SBIR-STTR Award

Stochastic Robotic Simulation Tool
Award last edited on: 2/20/2018

Sponsored Program
SBIR
Awarding Agency
NASA : ARC
Total Award Amount
$879,876
Award Phase
2
Solicitation Topic Code
H6.01
Principal Investigator
Ryan D Penning

Company Information

Energid Technologies Corporation

213 Burlington Road Suite 101
Bedford, MA 01730
   (888) 547-4100
   info@energid.com
   www.energid.com
Location: Multiple
Congr. District: 06
County: Middlesex

Phase I

Contract Number: ----------
Start Date: ----    Completed: ----
Phase I year
2015
Phase I Amount
$124,996
Energid Technologies proposes a game-theory inspired simulation tool for testing and validating robotic lunar and planetary missions. It applies Monte Carlo simulation within a multi-optimization environment tailored to the needs of NASA. Stochastic optimization is combined with randomized simulation to maximize multiple statistical measures of performance and calculate the parameters giving the extreme scenarios. The tool works with continuous parameters, such as mass and terrain properties, and with discrete parameters, such as lighting selection, gearing selection, and navigation parameters. It includes accurate modeling of sensors and terrain interaction using calculations performed on Graphical Processing Units (GPUs). The technique proposed is computationally expensive, but highly parallelizable, and the approach includes a design for distribution of computational burden over multiple computers, GPUs, clusters, and cloud configurations. The proposed combination of fast algorithms and game-theory-inspired statistical optimization will provide a powerful tool for NASA's use in planning missions.

Phase II

Contract Number: ----------
Start Date: ----    Completed: ----
Phase II year
2016
Phase II Amount
$754,880
Energid Technologies' innovation is an easy-to-use suite of simulation tools for formulating, testing, and implementing robotic missions for lunar and planetary environments.
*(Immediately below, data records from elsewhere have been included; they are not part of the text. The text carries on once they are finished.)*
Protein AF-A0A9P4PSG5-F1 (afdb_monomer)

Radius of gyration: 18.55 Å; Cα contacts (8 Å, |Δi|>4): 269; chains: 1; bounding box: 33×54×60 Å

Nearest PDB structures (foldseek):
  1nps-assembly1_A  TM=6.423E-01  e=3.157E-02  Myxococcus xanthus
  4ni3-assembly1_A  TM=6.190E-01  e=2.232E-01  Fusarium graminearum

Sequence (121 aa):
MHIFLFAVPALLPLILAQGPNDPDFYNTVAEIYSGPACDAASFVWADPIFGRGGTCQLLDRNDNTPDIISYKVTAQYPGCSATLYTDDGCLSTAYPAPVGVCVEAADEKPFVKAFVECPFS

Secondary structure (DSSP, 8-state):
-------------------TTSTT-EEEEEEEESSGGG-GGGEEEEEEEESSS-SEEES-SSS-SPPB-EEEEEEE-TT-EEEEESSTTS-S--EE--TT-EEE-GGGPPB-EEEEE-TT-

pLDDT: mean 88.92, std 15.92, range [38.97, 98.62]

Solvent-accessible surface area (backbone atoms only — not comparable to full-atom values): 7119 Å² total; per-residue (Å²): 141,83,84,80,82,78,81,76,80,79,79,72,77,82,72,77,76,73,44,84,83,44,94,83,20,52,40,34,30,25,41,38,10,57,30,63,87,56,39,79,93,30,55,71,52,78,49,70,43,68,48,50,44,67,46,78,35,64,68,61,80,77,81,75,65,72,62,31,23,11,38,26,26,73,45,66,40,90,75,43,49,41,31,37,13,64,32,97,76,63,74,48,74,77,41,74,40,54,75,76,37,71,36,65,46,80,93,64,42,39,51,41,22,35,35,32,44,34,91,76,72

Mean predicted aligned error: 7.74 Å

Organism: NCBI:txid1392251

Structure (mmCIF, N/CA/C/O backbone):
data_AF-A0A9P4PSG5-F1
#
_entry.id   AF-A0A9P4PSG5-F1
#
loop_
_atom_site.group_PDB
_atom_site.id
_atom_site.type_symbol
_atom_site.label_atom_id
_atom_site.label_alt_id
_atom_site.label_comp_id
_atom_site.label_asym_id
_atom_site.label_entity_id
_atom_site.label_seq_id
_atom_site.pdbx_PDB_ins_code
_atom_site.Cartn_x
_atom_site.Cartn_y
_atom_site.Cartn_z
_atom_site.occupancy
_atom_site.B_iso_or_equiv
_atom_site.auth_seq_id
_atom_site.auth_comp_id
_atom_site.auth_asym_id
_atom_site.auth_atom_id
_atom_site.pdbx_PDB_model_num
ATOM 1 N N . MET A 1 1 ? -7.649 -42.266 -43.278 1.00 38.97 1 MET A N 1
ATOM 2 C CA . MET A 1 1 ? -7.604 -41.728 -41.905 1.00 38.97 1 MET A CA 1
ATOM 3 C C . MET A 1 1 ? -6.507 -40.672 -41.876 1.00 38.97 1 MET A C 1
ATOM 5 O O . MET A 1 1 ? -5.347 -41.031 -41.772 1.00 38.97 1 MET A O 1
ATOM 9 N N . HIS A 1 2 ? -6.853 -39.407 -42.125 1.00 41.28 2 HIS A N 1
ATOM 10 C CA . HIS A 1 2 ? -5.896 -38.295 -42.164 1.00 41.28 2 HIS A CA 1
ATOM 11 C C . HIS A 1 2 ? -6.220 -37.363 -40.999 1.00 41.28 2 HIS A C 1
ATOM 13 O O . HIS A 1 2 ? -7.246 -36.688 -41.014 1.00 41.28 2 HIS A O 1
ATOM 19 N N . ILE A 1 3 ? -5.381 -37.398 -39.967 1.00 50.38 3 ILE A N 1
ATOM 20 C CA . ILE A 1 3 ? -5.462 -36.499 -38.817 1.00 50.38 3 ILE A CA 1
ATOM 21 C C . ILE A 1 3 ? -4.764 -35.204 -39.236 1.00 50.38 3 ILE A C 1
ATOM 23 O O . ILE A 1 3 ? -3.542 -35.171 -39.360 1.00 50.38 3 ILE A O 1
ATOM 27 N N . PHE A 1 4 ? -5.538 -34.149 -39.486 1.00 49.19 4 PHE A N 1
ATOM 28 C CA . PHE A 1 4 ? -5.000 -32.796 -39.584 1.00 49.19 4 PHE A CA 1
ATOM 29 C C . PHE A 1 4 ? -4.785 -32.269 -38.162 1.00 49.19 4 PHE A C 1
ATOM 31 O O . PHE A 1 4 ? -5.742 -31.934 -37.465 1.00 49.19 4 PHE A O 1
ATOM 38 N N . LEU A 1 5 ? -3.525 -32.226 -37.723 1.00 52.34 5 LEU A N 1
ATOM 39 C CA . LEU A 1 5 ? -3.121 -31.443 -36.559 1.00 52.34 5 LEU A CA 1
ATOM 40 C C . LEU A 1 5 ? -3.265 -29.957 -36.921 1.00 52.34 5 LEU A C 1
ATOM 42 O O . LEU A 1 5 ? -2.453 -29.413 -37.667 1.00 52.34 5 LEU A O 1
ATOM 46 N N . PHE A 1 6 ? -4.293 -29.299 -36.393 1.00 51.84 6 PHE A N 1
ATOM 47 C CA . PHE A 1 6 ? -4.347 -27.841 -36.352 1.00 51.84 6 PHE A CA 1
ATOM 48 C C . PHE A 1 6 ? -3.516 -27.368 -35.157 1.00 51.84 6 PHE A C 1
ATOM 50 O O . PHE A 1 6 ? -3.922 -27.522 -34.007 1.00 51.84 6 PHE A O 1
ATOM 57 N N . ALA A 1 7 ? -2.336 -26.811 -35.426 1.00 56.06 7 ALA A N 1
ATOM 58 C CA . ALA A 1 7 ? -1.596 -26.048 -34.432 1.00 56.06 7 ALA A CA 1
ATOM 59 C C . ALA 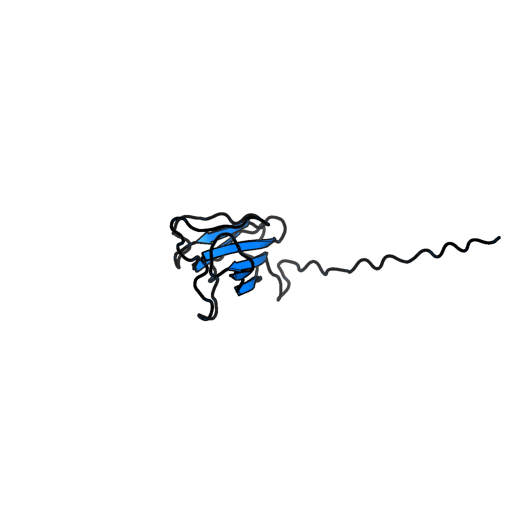A 1 7 ? -2.340 -24.726 -34.195 1.00 56.06 7 ALA A C 1
ATOM 61 O O . ALA A 1 7 ? -2.393 -23.869 -35.077 1.00 56.06 7 ALA A O 1
ATOM 62 N N . VAL A 1 8 ? -2.949 -24.580 -33.019 1.00 58.88 8 VAL A N 1
ATOM 63 C CA . VAL A 1 8 ? -3.515 -23.308 -32.559 1.00 58.88 8 VAL A CA 1
ATOM 64 C C . VAL A 1 8 ? -2.340 -22.385 -32.221 1.00 58.88 8 VAL A C 1
ATOM 66 O O . VAL A 1 8 ? -1.541 -22.743 -31.352 1.00 58.88 8 VAL A O 1
ATOM 69 N N . PRO A 1 9 ? -2.181 -21.220 -32.873 1.00 54.94 9 PRO A N 1
ATOM 70 C CA . PRO A 1 9 ? -1.184 -20.255 -32.446 1.00 54.94 9 PRO A CA 1
ATOM 71 C C . PRO A 1 9 ? -1.635 -19.689 -31.098 1.00 54.94 9 PRO A C 1
ATOM 73 O O . PRO A 1 9 ? -2.683 -19.052 -30.995 1.00 54.94 9 PRO A O 1
ATOM 76 N N . ALA A 1 10 ? -0.856 -19.957 -30.052 1.00 59.06 10 ALA A N 1
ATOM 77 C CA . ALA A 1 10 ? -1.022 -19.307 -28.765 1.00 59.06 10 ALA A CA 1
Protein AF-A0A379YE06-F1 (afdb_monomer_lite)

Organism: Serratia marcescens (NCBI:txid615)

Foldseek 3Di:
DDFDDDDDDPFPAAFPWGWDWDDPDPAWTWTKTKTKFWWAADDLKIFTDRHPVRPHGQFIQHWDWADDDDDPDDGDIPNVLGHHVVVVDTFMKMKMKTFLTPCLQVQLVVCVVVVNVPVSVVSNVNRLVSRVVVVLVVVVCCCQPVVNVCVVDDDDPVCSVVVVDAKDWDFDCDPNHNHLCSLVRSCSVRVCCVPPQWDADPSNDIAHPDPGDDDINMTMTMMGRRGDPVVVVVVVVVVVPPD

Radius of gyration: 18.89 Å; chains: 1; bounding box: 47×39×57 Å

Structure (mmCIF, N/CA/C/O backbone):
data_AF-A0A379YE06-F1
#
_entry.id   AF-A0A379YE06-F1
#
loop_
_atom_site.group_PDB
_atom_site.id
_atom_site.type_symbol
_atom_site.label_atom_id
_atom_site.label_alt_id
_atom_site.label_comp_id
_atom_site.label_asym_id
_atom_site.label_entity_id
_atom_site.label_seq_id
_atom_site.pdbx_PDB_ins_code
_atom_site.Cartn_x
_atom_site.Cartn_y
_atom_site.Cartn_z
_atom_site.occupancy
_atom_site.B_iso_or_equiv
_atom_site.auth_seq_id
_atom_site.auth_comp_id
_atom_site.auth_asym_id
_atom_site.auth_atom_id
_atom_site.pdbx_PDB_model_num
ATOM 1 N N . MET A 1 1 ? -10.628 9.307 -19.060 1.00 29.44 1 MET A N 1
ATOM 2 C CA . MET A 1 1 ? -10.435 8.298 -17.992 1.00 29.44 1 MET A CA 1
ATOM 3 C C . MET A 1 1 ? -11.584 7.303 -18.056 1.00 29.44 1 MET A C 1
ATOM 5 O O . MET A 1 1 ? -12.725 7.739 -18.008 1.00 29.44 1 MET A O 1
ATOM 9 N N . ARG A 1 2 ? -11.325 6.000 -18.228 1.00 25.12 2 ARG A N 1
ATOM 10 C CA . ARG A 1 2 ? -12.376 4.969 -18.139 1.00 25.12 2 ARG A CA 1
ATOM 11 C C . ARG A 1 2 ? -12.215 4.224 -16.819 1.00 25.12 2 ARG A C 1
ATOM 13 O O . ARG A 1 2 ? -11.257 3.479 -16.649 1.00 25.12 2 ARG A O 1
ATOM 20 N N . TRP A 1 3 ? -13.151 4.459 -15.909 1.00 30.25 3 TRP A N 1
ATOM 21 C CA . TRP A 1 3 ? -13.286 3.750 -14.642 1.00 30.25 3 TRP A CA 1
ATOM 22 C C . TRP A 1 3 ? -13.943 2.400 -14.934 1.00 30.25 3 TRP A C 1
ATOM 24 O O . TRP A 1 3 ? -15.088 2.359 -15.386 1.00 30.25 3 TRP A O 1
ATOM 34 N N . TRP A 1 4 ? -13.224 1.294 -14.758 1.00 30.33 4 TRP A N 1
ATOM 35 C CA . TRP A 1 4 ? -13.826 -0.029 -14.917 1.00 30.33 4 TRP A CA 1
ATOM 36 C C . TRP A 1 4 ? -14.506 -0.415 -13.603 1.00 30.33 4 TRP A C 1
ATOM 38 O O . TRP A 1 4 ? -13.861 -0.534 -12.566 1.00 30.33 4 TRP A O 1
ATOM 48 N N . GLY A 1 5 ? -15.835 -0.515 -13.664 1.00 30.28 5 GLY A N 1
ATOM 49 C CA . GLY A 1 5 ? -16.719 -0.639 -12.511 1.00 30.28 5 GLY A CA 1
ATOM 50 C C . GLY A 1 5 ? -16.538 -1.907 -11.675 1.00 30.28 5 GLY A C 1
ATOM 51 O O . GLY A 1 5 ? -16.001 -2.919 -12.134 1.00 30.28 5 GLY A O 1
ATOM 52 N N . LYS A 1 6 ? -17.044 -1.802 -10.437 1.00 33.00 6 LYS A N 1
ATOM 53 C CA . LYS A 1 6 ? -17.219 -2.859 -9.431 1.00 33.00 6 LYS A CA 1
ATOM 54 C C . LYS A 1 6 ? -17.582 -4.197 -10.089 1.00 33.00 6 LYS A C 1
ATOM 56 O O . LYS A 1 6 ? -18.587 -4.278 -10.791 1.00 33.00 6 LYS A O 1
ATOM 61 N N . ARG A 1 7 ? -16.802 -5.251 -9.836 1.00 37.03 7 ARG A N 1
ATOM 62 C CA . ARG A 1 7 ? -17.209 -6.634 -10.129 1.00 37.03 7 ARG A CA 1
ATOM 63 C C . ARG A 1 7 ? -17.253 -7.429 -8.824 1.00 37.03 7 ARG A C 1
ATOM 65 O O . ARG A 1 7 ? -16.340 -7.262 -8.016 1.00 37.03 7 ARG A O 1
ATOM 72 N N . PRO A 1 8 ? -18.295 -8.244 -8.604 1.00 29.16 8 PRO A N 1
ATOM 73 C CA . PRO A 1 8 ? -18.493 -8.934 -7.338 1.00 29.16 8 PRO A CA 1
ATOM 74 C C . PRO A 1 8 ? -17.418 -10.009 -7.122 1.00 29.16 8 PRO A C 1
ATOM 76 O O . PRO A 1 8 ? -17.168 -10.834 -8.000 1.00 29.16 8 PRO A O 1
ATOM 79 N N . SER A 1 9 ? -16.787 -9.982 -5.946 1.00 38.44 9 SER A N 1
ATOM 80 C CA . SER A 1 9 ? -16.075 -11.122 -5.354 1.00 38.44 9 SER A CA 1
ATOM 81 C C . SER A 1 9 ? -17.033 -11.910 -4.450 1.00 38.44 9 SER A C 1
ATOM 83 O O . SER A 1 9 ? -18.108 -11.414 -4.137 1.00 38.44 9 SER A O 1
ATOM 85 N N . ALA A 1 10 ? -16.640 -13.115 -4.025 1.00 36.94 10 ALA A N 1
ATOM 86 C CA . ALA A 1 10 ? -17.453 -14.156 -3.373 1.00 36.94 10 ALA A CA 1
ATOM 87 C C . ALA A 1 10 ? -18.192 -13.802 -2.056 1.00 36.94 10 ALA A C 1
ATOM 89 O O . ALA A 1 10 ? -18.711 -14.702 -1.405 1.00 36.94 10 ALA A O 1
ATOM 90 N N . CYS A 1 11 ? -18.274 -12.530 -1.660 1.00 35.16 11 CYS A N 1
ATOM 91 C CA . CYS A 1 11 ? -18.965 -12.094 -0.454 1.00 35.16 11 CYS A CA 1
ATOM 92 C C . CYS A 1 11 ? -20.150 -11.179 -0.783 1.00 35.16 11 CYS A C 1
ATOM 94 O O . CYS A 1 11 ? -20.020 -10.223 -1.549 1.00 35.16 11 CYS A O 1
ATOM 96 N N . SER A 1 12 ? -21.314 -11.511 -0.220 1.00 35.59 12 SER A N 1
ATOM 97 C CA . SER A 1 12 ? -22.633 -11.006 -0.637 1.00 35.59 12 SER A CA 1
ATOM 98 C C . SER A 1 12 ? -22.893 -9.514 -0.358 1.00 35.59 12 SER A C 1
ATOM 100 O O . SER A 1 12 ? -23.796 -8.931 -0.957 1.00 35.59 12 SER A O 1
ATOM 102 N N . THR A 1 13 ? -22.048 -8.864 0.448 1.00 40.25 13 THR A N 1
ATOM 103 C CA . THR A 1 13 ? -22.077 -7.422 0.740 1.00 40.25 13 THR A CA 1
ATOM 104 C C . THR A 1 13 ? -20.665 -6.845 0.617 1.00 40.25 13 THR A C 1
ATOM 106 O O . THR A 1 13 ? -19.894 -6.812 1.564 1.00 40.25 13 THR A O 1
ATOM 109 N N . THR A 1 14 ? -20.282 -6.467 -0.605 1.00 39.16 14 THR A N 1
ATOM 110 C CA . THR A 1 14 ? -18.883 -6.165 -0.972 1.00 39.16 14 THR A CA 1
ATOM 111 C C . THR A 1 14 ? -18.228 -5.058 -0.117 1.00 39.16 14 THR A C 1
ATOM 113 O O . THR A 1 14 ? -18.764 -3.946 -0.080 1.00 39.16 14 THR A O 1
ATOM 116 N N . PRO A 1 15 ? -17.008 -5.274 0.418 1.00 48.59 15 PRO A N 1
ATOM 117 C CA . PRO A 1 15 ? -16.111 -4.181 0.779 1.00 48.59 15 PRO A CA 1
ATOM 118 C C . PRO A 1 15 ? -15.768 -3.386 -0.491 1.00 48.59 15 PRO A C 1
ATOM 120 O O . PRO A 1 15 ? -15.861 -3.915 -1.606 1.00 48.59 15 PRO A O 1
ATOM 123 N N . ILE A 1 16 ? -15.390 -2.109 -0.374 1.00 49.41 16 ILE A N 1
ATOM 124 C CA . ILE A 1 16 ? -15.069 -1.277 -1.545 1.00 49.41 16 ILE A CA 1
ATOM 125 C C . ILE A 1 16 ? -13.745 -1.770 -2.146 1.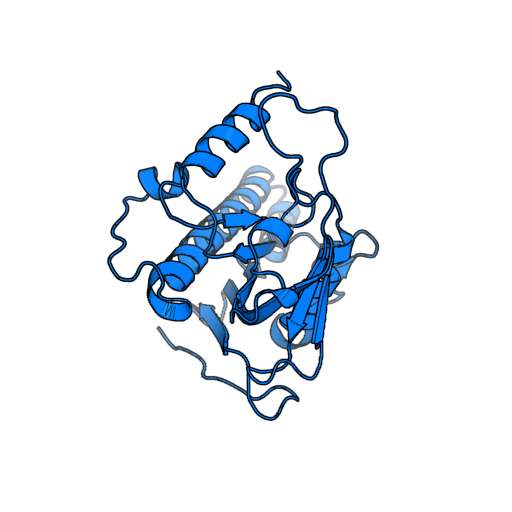00 49.41 16 ILE A C 1
ATOM 127 O O . ILE A 1 16 ? -12.668 -1.266 -1.841 1.00 49.41 16 ILE A O 1
ATOM 131 N N . ARG A 1 17 ? -13.827 -2.774 -3.021 1.00 51.59 17 ARG A N 1
ATOM 132 C CA . ARG A 1 17 ? -12.765 -3.166 -3.949 1.00 51.59 17 ARG A CA 1
ATOM 133 C C . ARG A 1 17 ? -12.980 -2.381 -5.229 1.00 51.59 17 ARG A C 1
ATOM 135 O O . ARG A 1 17 ? -13.955 -2.615 -5.948 1.00 51.59 17 ARG A O 1
ATOM 142 N N . CYS A 1 18 ? -12.099 -1.430 -5.497 1.00 47.00 18 CYS A N 1
ATOM 143 C CA . CYS A 1 18 ? -12.197 -0.609 -6.690 1.00 47.00 18 CYS A CA 1
ATOM 144 C C . CYS A 1 18 ? -10.925 -0.703 -7.523 1.00 47.00 18 CYS A C 1
ATOM 146 O O . CYS A 1 18 ? -9.803 -0.819 -7.037 1.00 47.00 18 CYS A O 1
ATOM 148 N N . TRP A 1 19 ? -11.151 -0.664 -8.827 1.00 49.78 19 TRP A N 1
ATOM 149 C CA . TRP A 1 19 ? -10.157 -0.939 -9.845 1.00 49.78 19 TRP A CA 1
ATOM 150 C C . TRP A 1 19 ? -9.839 0.368 -10.557 1.00 49.78 19 TRP A C 1
ATOM 152 O O . TRP A 1 19 ? -10.725 0.960 -11.176 1.00 49.78 19 TRP A O 1
ATOM 162 N N . ILE A 1 20 ? -8.582 0.813 -10.508 1.00 49.06 20 ILE A N 1
ATOM 163 C CA . ILE A 1 20 ? -8.124 1.951 -11.312 1.00 49.06 20 ILE A CA 1
ATOM 164 C C . ILE A 1 20 ? -7.042 1.447 -12.267 1.00 49.06 20 ILE A C 1
ATOM 166 O O . ILE A 1 20 ? -5.843 1.475 -12.003 1.00 49.06 20 ILE A O 1
ATOM 170 N N . GLY A 1 21 ? -7.484 0.958 -13.425 1.00 42.78 21 GLY A N 1
ATOM 171 C CA . GLY A 1 21 ? -6.594 0.674 -14.548 1.00 42.78 21 GLY A CA 1
ATOM 172 C C . GLY A 1 21 ? -6.364 1.936 -15.377 1.00 42.78 21 GLY A C 1
ATOM 173 O O . GLY A 1 21 ? -7.330 2.543 -15.843 1.00 42.78 21 GLY A O 1
ATOM 174 N N . TRP A 1 22 ? -5.104 2.313 -15.608 1.00 37.88 22 TRP A N 1
ATOM 175 C CA . TRP A 1 22 ? -4.758 3.395 -16.528 1.00 37.88 22 TRP A CA 1
ATOM 176 C C . TRP A 1 22 ? -4.104 2.822 -17.789 1.00 37.88 22 TRP A C 1
ATOM 178 O O . TRP A 1 22 ? -2.930 2.467 -17.798 1.00 37.88 22 TRP A O 1
ATOM 188 N N . ARG A 1 23 ? -4.876 2.739 -18.881 1.00 38.09 23 ARG A N 1
ATOM 189 C CA . ARG A 1 23 ? -4.358 2.437 -20.224 1.00 38.09 23 ARG A CA 1
ATOM 190 C C . ARG A 1 23 ? -4.350 3.716 -21.065 1.00 38.09 23 ARG A C 1
ATOM 192 O O . ARG A 1 23 ? -5.410 4.091 -21.566 1.00 38.09 23 ARG A O 1
ATOM 199 N N . PRO A 1 24 ? -3.204 4.399 -21.226 1.00 32.59 24 PRO A N 1
ATOM 200 C CA . PRO A 1 24 ? -3.098 5.527 -22.152 1.00 32.59 24 PRO A CA 1
ATOM 201 C C . PRO A 1 24 ? -3.140 5.092 -23.626 1.00 32.59 24 PRO A C 1
ATOM 203 O O . PRO A 1 24 ? -3.491 5.894 -24.484 1.00 32.59 24 PRO A O 1
ATOM 206 N N . SER A 1 25 ? -2.828 3.828 -23.931 1.00 32.69 25 SER A N 1
ATOM 207 C CA . SER A 1 25 ? -2.909 3.236 -25.272 1.00 32.69 25 SER A CA 1
ATOM 208 C C . SER A 1 25 ? -3.050 1.707 -25.183 1.00 32.69 25 SER A C 1
ATOM 210 O O . SER A 1 25 ? -2.921 1.126 -24.102 1.00 32.69 25 SER A O 1
ATOM 212 N N . ALA A 1 26 ? -3.308 1.033 -26.310 1.00 39.31 26 ALA A N 1
ATOM 213 C CA . ALA A 1 26 ? -3.411 -0.431 -26.377 1.00 39.31 26 ALA A CA 1
ATOM 214 C C . ALA A 1 26 ? -2.137 -1.172 -25.901 1.00 39.31 26 ALA A C 1
ATOM 216 O O . ALA A 1 26 ? -2.232 -2.349 -25.557 1.00 39.31 26 ALA A O 1
ATOM 217 N N . ALA A 1 27 ? -0.995 -0.475 -25.829 1.00 36.50 27 ALA A N 1
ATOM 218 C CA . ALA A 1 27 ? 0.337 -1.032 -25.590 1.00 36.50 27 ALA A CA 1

It will aid multiple phases of mission planning, from hardware development to deployment by providing a way to simulate and evaluate maneuvers under complex and uncertain conditions. It is designed to be used to seek out conditions that maximize the probability of either system failure or success. The multioptimization tool draws on concepts from game theory to find difficult corner cases by optimizing over multiple goals. The framework allows for profoundly unknown variables (those without known probability distributions) to be considered within an application, by determining values of these variables for which failure or success is likely to occur. A static design analysis tool draws on CAD model analysis and lifecycle probability distributions to determine system failure points. A terrain analysis tool builds on the stochastic optimization framework to provide detailed user feedback on available maneuvers. Each of these tools is dependent on an accurate simulation of the underlying system and sensor behavior. Therefore, in addition to the effort to develop the tools themselves, a portion of the innovation is the design and implementation of terramechanics, illumination, and advanced mechanism simulations for lunar and planetary environments.